Biomarkers in the development of anti-angiogenic therapies for ovarian cancer
Epithelial ovarian cancer is the fourth most common cause of cancer death in European women. Although the effectiveness of current cancer treatments - surgical therapy in combination with chemotherapy - is high, the majority of women diagnosed with ovarian cancer will eventually relapse. Recurrent cancer is usually more drug-resistant; these reasons make apparent the need for more successful and permanent cancer therapies.
With the need for a more effective therapy comes lots of medical research. A greater understanding of the molecular pathways involved in tumor growth has led to significant research and development in targeted treatments. Particularly, the role of angiogenesis in tumor formation has led to drugs that attempt to halt the vascularization of carcinogenic tumors. Angiogenesis (the process by which new blood vessels are created) is vital to tumor growth and a particular receptor VEGF have emerged as the dominant pathway regulating angiogenesis. Typical systematic cancer treatments, such as chemotherapy, are not completely efficient in treating vascularized tumors because of the anatomical differences in tumor blood vessels. Tumor vasculature has poor flow and impaired transfer of nutrients - this leads to a reduced delivery of chemotherapeutic drugs to the tumor.
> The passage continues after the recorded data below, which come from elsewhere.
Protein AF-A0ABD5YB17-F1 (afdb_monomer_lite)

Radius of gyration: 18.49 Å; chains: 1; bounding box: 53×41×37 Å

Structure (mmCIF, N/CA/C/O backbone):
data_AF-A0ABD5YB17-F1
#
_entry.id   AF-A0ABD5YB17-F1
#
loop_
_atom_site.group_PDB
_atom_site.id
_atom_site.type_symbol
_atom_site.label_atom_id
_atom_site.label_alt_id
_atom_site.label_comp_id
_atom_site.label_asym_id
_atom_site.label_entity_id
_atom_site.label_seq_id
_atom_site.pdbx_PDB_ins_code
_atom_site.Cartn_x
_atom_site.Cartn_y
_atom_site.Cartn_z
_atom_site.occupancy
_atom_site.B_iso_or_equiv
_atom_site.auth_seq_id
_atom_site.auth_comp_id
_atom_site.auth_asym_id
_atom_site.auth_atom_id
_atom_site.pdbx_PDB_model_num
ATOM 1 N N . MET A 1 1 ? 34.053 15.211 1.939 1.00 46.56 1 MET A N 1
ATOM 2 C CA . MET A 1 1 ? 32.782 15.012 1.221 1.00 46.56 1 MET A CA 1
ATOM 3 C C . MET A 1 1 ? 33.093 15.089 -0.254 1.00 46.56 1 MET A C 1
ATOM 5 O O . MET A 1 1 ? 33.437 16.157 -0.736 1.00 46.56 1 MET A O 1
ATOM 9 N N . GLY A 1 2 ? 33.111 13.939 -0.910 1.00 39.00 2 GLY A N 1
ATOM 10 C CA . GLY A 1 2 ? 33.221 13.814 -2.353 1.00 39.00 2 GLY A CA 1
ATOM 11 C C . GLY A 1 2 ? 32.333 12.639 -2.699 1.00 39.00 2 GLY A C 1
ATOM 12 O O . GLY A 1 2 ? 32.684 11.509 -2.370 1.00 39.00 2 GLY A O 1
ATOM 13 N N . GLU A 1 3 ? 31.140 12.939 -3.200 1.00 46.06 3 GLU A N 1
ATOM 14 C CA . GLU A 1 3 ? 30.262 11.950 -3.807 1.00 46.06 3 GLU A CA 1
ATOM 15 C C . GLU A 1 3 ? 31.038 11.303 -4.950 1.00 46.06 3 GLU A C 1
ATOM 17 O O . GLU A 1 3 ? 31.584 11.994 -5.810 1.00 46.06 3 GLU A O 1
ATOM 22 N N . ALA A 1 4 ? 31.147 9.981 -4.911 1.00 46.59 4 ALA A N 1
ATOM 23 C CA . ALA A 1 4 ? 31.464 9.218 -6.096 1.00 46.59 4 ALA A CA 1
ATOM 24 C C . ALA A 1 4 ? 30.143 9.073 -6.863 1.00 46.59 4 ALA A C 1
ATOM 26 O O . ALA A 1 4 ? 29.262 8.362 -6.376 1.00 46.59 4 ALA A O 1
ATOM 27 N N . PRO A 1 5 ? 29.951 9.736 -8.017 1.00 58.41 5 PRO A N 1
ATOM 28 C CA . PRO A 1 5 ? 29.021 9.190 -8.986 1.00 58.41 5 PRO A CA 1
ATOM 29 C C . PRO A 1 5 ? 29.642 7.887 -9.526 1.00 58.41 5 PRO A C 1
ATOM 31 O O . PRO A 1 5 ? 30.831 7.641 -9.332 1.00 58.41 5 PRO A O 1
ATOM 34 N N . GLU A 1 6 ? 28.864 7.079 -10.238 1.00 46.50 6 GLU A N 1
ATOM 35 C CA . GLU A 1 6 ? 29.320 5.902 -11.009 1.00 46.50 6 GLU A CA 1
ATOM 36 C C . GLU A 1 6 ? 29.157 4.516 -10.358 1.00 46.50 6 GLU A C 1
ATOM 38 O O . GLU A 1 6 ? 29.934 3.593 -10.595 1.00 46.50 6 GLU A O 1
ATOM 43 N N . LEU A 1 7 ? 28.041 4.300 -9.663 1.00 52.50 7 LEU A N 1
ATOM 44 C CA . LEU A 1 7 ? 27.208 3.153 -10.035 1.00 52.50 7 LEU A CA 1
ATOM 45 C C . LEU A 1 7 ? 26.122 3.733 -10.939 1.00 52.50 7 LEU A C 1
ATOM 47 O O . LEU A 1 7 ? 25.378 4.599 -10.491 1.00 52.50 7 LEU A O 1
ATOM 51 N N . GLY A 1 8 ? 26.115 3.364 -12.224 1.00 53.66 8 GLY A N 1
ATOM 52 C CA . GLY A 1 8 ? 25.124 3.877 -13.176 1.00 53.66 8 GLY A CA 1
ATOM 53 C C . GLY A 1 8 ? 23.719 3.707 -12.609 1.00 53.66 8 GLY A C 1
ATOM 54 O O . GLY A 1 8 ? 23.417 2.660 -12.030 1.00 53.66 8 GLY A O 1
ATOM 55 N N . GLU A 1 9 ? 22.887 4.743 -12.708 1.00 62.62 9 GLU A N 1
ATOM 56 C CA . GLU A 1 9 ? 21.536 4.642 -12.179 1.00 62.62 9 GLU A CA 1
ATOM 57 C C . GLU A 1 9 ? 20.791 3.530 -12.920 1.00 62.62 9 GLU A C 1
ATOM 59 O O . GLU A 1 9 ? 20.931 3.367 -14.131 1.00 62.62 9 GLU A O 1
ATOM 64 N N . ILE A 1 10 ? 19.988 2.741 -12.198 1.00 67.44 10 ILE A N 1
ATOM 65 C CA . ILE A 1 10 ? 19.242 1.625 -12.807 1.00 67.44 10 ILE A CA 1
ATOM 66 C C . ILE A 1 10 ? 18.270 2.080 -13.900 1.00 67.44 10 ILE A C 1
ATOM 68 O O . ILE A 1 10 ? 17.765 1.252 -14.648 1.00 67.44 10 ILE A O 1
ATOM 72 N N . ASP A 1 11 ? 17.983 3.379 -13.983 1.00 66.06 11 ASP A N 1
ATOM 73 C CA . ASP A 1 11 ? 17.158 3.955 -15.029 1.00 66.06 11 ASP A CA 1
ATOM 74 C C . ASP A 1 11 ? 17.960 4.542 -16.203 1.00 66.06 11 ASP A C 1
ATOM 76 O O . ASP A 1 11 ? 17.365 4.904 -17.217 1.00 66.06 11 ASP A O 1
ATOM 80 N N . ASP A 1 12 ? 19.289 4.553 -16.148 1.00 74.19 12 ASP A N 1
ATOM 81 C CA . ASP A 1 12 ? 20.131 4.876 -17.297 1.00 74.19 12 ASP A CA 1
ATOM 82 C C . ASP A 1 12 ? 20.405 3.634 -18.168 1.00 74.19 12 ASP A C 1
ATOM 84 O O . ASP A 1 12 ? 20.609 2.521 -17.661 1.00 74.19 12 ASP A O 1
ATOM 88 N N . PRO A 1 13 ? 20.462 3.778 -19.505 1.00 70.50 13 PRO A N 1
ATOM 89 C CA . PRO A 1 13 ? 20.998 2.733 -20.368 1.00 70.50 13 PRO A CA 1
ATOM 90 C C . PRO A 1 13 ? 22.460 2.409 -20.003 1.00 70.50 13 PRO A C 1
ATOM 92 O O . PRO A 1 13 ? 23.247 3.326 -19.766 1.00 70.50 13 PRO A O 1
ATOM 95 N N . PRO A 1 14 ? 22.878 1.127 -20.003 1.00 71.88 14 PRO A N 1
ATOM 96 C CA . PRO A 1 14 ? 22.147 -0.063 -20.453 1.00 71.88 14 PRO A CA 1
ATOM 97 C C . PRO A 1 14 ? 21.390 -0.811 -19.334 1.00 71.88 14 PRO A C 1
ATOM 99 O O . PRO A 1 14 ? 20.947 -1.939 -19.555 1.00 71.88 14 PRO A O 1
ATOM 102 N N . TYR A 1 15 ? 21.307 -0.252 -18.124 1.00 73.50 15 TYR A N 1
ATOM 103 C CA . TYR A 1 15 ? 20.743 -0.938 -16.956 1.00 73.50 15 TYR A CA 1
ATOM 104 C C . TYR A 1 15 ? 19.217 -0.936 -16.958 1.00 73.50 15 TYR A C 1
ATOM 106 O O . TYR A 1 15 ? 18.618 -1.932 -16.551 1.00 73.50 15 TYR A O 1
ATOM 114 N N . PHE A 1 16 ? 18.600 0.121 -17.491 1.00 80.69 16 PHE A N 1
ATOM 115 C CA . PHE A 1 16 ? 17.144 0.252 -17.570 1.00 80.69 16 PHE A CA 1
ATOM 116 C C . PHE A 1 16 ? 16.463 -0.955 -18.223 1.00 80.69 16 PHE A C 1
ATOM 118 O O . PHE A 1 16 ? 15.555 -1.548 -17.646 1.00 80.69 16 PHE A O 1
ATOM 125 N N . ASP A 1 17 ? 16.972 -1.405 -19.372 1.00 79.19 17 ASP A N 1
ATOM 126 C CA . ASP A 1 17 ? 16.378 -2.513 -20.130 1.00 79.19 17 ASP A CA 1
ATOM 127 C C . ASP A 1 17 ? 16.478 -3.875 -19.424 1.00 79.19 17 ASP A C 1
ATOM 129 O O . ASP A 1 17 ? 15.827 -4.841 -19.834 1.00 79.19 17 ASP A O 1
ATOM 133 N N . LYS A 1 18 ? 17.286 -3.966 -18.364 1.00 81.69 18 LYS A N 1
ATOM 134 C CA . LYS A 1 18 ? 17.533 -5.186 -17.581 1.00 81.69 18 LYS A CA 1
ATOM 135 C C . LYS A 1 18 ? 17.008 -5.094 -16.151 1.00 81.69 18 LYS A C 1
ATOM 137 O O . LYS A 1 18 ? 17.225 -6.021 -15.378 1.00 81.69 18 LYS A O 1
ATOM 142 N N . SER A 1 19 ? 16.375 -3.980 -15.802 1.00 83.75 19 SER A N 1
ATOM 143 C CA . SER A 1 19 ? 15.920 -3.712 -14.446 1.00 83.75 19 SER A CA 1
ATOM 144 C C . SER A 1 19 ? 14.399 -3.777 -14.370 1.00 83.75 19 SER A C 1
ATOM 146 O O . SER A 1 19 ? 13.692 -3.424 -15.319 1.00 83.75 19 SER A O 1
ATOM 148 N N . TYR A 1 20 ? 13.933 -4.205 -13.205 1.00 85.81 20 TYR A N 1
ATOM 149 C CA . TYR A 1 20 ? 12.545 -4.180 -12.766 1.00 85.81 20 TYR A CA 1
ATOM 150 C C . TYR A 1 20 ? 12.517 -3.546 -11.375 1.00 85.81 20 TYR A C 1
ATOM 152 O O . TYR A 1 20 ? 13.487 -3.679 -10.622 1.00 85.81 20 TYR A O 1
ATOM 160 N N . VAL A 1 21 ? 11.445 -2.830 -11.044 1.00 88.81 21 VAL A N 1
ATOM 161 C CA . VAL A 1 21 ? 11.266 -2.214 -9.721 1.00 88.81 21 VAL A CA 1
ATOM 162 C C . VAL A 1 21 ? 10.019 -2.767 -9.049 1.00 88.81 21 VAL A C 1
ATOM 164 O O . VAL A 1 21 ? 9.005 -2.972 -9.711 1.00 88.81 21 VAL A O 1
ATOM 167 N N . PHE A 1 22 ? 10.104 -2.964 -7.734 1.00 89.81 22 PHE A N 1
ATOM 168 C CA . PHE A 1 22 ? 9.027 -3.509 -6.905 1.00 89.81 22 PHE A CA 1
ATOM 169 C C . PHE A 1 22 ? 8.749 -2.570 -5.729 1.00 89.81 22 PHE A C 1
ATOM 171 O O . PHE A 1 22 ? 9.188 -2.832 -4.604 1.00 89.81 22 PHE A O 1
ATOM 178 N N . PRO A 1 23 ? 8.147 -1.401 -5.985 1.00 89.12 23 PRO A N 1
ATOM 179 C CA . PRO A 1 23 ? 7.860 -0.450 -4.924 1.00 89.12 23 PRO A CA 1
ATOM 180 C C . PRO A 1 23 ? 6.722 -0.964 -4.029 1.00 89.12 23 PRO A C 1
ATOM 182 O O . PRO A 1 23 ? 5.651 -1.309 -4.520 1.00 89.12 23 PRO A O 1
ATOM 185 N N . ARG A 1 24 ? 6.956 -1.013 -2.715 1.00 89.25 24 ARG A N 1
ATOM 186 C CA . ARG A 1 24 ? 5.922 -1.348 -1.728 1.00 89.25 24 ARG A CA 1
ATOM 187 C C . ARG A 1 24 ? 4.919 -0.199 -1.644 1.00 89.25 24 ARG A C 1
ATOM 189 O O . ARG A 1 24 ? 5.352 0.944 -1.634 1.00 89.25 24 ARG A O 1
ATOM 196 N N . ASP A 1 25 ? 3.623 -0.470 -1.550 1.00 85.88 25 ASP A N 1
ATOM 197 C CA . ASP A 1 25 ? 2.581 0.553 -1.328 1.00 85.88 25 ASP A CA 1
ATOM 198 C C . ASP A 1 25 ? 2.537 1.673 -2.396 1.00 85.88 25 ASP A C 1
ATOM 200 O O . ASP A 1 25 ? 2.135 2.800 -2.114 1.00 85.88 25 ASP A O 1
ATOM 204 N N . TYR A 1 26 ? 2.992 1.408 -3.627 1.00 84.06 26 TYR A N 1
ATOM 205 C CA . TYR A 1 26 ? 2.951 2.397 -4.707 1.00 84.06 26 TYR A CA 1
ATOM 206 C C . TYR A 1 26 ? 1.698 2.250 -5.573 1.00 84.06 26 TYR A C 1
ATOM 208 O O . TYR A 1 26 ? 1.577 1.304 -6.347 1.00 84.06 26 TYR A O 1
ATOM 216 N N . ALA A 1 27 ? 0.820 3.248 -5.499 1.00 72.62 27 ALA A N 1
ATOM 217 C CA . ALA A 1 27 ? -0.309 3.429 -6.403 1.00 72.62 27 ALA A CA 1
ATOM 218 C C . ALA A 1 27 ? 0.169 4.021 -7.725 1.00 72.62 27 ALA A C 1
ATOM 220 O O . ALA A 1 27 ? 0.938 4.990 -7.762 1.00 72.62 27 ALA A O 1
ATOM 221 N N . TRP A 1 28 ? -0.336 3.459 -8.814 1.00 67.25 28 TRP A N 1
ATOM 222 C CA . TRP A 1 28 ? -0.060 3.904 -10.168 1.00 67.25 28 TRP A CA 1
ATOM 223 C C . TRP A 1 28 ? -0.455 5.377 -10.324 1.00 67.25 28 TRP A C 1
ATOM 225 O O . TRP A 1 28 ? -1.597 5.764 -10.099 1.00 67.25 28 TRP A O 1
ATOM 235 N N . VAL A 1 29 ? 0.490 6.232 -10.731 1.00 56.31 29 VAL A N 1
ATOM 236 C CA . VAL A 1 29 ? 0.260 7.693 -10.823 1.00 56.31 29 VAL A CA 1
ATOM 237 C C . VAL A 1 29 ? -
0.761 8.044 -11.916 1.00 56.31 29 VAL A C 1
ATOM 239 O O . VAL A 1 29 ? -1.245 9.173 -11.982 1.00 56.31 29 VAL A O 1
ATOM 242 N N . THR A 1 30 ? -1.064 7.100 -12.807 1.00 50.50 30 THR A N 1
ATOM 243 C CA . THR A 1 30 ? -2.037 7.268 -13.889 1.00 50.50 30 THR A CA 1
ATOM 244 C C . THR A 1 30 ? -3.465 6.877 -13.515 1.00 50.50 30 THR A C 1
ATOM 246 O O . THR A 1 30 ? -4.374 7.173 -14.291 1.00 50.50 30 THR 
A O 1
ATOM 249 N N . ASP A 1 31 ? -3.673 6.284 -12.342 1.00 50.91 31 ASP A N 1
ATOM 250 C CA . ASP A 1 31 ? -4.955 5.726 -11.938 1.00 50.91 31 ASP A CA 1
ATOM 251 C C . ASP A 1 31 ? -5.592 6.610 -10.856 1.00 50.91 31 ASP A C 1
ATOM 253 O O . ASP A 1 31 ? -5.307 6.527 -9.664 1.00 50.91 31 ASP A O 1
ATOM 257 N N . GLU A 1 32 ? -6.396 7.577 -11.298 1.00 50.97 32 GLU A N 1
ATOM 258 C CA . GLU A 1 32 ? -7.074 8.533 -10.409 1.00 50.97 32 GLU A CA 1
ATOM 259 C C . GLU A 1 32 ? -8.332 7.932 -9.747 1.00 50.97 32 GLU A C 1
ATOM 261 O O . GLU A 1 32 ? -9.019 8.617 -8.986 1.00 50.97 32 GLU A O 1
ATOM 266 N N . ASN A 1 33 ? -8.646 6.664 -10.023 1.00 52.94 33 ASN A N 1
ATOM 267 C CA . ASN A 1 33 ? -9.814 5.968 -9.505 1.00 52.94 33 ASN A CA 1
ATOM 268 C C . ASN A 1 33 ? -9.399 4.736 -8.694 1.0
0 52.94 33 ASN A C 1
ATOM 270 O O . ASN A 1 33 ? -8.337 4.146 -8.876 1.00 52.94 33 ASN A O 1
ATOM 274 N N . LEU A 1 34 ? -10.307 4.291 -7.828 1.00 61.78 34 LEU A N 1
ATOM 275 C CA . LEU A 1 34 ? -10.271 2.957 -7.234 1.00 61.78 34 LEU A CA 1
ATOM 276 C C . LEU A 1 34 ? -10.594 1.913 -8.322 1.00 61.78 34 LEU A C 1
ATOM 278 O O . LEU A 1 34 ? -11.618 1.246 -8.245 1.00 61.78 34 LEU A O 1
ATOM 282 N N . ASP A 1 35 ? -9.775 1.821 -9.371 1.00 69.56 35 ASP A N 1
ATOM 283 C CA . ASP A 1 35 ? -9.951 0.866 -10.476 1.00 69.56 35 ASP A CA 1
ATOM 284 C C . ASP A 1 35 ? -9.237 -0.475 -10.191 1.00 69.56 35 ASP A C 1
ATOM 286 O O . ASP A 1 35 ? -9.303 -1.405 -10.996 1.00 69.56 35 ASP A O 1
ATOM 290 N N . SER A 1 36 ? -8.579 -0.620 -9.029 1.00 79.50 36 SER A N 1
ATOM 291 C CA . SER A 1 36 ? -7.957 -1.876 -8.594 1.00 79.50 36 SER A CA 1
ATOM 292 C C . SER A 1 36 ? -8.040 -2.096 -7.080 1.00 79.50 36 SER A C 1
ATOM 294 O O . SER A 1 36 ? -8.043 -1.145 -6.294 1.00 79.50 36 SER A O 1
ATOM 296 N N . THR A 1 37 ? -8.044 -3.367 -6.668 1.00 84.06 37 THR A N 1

If angiogenic treatments could be used to stop the vascularization of tumors in ovarian cancer patients, there would be no possibility for the tumor to continue its growth. Multiple drugs have been used in clinical trials and have shown success in treating various advanced malignant tumors. One drug in particular, Bevacizumab, has shown particular success and has been approved by the FDA.
As shown in the table above, there has been significant success in anti-angiogenic treatment in extensive clinical trials of various drugs. One issue that arises, however, with the use of these drugs in the need to determine an optimal dose and combination/scheduling of when the drugs are taken.
Treatment for ovarian cancer is relevant to my life because of my grandmother's multiple battles with ovarian cancer. If there were a more successful first treatment of ovarian cancer, then relapse of drug-resistant forms would be less likely. A higher success rate is immediately necessary to prevent patients from having to battle cancer multiple times - with less success each time.